Numa mensagem publicada no Telegram, citada pela Reuters, a embaixada da Rússia em Washington D.C. garantiu, no entanto, que Moscovo só aceita “crianças que foram forçadas a fugir da Ucrânia”, por causa da guerra – a que as autoridades russas chamam “operação militar especial”.

Segundo o relatório da Universidade de Yale, “pelo menos 32 (78%) dos campos identificados pelo HRL de Yale parecem implicados em esforços sistemáticos de reeducação, expondo crianças da Ucrânia a educação académica, cultural, patriótica e/ou militar centrada da Rússia”.

O programa, garantem os investigadores, é “coordenado de forma centralizada ao mais alto nível do Governo russo”.
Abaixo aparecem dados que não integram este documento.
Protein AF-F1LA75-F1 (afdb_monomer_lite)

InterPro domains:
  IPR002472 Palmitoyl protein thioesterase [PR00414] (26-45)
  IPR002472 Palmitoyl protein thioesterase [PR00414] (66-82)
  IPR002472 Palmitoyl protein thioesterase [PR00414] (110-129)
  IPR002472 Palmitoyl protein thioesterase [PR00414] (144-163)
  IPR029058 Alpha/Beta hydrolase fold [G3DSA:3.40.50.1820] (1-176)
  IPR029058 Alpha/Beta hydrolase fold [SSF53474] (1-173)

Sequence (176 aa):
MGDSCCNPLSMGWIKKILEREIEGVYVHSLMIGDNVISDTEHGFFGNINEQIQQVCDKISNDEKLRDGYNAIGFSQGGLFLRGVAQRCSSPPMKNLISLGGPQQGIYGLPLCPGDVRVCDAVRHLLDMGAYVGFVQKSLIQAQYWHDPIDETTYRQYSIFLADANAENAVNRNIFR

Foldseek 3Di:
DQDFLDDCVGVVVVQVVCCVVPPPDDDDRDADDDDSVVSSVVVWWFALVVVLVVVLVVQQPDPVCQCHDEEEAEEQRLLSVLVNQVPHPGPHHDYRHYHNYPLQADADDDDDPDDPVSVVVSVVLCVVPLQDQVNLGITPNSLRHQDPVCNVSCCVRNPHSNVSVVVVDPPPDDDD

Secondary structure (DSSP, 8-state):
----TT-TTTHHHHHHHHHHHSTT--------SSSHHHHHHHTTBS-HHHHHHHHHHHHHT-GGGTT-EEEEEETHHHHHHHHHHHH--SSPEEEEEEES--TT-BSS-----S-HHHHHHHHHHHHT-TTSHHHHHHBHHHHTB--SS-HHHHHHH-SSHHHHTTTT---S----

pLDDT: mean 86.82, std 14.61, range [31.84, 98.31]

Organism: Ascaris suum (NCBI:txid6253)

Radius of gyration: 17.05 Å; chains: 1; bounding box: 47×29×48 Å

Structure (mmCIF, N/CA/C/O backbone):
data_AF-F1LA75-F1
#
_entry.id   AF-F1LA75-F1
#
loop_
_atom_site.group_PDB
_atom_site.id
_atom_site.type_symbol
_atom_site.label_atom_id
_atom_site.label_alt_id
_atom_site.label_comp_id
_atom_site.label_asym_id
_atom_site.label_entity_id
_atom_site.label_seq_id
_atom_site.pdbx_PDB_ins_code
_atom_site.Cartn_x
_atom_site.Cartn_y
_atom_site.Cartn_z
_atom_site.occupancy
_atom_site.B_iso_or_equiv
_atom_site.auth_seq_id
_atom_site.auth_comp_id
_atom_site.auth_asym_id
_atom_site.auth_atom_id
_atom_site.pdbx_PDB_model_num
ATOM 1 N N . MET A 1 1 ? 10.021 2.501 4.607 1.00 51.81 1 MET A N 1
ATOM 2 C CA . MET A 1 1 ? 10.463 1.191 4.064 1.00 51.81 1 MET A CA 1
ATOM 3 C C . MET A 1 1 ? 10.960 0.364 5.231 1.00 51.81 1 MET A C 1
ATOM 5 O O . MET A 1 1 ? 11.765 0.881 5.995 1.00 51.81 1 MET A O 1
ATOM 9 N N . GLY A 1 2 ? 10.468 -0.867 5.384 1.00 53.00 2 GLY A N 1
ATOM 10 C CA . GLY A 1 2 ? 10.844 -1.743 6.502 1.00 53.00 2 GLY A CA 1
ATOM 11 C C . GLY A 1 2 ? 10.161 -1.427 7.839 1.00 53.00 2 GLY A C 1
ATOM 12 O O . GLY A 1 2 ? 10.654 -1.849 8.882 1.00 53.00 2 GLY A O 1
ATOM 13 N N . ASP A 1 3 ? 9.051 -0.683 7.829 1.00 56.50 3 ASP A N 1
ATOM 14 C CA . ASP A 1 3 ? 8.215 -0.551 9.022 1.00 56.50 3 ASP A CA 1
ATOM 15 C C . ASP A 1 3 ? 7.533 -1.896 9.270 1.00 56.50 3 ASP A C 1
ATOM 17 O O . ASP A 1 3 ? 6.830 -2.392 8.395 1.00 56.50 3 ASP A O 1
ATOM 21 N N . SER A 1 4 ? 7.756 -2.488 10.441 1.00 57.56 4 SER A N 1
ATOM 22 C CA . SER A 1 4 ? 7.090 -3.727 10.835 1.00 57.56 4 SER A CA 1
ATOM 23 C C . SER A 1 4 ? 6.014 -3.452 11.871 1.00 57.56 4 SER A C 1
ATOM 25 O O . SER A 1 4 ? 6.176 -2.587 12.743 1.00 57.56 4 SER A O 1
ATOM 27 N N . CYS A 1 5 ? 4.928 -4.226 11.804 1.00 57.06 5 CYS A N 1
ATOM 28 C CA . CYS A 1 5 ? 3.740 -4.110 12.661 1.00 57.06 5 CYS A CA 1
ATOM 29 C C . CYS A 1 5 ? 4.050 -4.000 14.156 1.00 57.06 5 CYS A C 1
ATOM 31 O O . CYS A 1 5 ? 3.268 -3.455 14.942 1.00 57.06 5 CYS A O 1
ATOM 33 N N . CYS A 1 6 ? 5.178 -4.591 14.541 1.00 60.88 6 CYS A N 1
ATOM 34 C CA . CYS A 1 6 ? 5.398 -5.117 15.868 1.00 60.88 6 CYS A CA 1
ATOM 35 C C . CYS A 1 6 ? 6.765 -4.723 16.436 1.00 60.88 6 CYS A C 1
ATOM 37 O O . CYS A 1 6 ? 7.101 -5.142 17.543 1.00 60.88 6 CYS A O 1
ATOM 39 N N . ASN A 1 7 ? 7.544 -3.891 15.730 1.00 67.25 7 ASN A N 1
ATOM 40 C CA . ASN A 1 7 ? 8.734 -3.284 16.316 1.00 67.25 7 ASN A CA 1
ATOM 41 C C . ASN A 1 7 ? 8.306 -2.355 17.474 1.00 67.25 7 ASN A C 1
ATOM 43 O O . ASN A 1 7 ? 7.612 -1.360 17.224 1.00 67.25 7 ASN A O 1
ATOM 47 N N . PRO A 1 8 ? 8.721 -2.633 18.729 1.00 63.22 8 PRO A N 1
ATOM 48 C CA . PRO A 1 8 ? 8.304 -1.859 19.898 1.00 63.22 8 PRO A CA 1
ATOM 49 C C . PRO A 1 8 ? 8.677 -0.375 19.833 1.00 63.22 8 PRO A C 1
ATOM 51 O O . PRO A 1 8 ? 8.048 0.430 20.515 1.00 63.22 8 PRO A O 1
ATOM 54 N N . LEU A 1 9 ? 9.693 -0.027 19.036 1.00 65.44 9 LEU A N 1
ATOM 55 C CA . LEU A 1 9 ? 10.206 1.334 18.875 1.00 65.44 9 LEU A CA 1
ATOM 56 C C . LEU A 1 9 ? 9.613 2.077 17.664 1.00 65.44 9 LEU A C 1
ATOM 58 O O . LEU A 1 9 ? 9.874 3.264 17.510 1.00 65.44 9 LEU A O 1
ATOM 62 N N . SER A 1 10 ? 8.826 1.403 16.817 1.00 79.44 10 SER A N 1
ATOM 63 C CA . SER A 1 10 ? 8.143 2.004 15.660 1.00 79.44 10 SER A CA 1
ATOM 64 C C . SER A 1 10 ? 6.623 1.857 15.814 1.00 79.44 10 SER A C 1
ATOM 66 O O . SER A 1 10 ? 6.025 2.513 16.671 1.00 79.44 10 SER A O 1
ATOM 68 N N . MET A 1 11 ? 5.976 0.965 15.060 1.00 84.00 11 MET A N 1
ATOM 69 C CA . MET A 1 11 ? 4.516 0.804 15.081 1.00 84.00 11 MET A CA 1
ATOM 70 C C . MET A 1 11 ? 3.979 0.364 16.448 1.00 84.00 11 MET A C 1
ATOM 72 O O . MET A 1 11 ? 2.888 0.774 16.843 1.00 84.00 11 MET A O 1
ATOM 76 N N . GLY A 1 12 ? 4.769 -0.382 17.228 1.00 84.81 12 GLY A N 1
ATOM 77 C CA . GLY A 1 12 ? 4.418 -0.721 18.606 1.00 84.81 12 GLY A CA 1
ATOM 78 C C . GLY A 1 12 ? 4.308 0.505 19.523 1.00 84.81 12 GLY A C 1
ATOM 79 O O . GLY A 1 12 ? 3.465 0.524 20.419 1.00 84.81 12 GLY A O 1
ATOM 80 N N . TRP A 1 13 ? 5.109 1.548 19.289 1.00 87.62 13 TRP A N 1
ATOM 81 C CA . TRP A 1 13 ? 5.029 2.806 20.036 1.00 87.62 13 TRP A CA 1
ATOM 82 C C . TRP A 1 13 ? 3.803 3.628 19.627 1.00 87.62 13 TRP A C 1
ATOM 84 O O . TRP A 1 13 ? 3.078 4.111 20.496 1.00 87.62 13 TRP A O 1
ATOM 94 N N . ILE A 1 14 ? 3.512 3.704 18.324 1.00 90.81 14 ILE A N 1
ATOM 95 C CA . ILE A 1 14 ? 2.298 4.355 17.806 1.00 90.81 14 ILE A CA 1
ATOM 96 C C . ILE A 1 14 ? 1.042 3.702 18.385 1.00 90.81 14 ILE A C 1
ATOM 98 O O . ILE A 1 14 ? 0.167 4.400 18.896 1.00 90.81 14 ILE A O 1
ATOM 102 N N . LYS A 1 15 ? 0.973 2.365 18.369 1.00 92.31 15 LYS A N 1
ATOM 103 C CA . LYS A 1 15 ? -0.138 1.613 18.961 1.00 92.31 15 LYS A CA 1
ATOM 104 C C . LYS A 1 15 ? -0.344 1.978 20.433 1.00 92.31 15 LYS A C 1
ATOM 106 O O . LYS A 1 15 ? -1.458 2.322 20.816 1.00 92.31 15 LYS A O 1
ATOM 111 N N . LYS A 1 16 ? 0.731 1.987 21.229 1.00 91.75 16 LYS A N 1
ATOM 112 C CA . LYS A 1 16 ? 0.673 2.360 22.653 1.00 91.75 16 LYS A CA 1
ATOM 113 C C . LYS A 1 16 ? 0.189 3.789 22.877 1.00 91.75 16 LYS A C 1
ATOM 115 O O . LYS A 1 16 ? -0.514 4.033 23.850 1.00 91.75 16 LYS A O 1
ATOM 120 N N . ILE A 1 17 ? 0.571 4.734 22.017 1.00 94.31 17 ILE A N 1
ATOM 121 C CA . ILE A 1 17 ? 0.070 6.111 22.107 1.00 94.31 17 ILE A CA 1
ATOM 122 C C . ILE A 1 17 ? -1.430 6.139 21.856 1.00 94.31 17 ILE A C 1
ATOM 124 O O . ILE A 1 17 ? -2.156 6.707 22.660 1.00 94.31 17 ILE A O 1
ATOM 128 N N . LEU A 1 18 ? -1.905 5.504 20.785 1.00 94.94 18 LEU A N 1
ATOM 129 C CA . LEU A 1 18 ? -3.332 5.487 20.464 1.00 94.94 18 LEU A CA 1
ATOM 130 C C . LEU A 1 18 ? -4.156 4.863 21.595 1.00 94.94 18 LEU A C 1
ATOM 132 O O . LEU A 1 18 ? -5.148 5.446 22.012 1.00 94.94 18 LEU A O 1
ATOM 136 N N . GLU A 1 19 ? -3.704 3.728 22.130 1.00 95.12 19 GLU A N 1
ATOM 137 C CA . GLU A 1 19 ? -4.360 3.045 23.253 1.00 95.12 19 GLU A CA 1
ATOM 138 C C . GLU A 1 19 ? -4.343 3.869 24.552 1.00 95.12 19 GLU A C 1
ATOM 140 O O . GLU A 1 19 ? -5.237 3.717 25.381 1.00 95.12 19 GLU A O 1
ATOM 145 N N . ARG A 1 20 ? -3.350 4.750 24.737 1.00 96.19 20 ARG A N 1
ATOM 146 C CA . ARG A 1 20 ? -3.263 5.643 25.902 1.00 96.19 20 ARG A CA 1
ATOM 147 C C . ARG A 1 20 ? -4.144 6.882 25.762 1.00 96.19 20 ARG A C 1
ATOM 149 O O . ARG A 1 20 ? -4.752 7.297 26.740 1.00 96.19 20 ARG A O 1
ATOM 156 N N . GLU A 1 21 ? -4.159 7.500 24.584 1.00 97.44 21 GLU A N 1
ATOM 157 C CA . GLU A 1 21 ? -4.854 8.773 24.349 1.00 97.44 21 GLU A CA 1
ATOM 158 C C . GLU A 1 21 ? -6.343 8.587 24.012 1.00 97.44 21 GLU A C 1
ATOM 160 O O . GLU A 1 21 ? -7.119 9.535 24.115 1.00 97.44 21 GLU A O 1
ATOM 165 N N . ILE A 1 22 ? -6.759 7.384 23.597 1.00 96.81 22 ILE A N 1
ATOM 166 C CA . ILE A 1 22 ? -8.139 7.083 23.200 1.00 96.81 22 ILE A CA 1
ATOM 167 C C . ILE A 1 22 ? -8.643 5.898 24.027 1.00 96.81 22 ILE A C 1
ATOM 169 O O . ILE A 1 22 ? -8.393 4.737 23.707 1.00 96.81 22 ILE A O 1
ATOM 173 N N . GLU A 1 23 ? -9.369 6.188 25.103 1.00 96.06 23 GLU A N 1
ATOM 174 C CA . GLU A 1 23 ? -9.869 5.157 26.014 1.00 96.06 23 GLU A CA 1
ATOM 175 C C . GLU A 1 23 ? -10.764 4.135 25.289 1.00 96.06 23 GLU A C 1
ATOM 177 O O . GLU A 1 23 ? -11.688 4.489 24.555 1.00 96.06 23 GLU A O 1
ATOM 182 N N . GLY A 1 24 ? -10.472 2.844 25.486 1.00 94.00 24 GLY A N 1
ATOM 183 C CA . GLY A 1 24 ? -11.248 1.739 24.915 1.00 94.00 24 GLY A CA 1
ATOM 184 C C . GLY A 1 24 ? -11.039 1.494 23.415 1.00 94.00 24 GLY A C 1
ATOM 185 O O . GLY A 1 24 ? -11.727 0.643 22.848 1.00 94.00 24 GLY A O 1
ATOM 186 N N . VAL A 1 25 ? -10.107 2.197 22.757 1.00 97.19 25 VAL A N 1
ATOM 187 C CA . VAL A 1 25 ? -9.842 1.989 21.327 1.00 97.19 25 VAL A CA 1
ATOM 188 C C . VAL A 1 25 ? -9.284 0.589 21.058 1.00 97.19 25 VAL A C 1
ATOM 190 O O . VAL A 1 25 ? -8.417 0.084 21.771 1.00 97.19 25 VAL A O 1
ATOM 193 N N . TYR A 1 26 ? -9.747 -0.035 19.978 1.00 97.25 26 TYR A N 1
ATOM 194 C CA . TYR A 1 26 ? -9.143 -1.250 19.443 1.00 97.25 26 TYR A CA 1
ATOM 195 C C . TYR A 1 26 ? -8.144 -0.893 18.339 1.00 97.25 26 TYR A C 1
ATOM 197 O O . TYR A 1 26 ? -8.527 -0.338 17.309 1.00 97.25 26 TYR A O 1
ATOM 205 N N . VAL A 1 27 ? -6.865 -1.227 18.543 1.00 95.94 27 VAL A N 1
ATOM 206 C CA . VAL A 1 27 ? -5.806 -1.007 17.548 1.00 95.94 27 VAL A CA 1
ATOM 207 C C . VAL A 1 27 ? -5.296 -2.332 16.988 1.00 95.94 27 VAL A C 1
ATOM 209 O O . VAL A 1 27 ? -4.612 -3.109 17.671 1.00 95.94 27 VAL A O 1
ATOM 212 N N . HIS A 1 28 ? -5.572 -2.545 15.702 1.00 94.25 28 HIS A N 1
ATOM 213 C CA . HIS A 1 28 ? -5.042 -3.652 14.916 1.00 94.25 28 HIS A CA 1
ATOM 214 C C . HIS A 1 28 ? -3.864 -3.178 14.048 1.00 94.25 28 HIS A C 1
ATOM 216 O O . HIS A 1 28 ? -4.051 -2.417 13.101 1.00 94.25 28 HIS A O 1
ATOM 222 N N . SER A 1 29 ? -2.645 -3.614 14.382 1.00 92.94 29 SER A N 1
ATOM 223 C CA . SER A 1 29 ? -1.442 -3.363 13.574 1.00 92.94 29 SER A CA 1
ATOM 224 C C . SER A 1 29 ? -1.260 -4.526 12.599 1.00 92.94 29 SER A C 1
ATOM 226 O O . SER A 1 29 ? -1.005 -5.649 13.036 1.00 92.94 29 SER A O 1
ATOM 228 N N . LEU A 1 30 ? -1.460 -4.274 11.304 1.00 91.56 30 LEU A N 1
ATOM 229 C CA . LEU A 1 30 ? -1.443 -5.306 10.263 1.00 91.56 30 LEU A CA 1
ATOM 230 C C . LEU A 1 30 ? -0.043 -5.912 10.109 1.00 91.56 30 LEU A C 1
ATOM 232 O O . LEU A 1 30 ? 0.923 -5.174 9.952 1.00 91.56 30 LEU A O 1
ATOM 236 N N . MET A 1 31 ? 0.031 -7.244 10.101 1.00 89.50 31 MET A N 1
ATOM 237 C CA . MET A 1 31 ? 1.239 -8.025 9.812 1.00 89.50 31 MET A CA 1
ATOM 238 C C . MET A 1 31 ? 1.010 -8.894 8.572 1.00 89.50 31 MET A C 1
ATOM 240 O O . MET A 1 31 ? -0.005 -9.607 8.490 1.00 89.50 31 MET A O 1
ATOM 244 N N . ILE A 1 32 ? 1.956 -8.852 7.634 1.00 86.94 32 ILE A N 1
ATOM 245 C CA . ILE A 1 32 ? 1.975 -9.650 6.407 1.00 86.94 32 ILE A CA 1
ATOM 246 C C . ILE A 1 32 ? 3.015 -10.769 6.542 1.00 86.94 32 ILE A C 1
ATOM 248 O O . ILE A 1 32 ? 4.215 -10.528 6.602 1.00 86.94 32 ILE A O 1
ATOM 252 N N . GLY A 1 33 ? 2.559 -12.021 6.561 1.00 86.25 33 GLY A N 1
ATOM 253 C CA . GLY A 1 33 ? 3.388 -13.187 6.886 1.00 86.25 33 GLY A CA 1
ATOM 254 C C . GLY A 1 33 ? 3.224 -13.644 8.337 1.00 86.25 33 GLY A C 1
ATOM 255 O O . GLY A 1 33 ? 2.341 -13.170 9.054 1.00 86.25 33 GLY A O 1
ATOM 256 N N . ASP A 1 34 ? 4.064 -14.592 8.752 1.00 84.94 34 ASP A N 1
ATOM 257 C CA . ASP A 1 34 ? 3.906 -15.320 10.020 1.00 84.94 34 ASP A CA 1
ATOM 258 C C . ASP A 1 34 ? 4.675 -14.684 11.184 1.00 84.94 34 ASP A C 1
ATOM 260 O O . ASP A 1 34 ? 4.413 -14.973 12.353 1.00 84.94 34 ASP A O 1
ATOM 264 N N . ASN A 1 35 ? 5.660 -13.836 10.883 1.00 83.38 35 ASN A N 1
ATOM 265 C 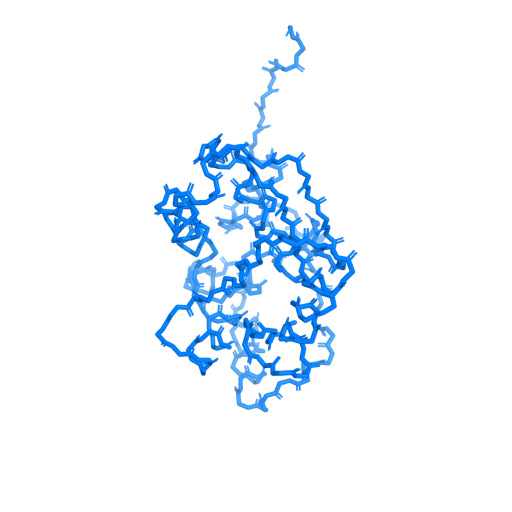CA . ASN A 1 35 ? 6.518 -13.204 11.880 1.00 83.38 35 ASN A CA 1
ATOM 266 C C . ASN A 1 35 ? 7.092 -11.860 11.398 1.00 83.38 35 ASN A C 1
ATOM 268 O O . ASN A 1 35 ? 7.027 -11.513 10.219 1.00 83.38 35 ASN A O 1
ATOM 272 N N . VAL A 1 36 ? 7.717 -11.124 12.322 1.00 80.44 36 VAL A N 1
ATOM 273 C CA . VAL A 1 36 ? 8.285 -9.783 12.085 1.00 80.44 36 VAL A CA 1
ATOM 274 C C . VAL A 1 36 ? 9.344 -9.764 10.978 1.00 80.44 36 VAL A C 1
ATOM 276 O O . VAL A 1 36 ? 9.447 -8.774 10.256 1.00 80.44 36 VAL A O 1
ATOM 279 N N . ILE A 1 37 ? 10.131 -10.835 10.831 1.00 79.62 37 ILE A N 1
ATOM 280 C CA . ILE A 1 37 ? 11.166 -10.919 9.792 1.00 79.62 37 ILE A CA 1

“Múltiplos campos patrocinados pela Federação Russa são promovidos como ‘programas de integração’, com o suposto objectivo de integrar crianças da Ucrânia na visão do Governo russo sobre a cultura, a história e a sociedade nacionais”, explicam.

“O HRL de Yale identificou várias dezenas de figuras federais, regionais e locais directamente envolvidas em operacionalizar e em justificar politicamente o programa. As actividades dos dirigentes implicados na operação incluem coordenação logística (como o transporte das crianças, por exemplo), recolha de fundos, recolha de mantimentos, gestão directa dos campos e promoção do programa dentro da Rússia e nas áreas ocupadas da Ucrânia”, elencam.

De acordo com o relatório, entre estes indivíduos contam-se pelo menos 12 pessoas que ainda não constam da lista de sanções do Governo norte-americano.

Na terça-feira, porém, Ned Price, porta-voz do Departamento de Estado, deu a entender que vão ser tomadas medidas concretas contra essas pessoas: “Estamos sempre à procura de indivíduos que possam ser responsáveis por crimes de guerra e por atrocidades na Ucrânia.”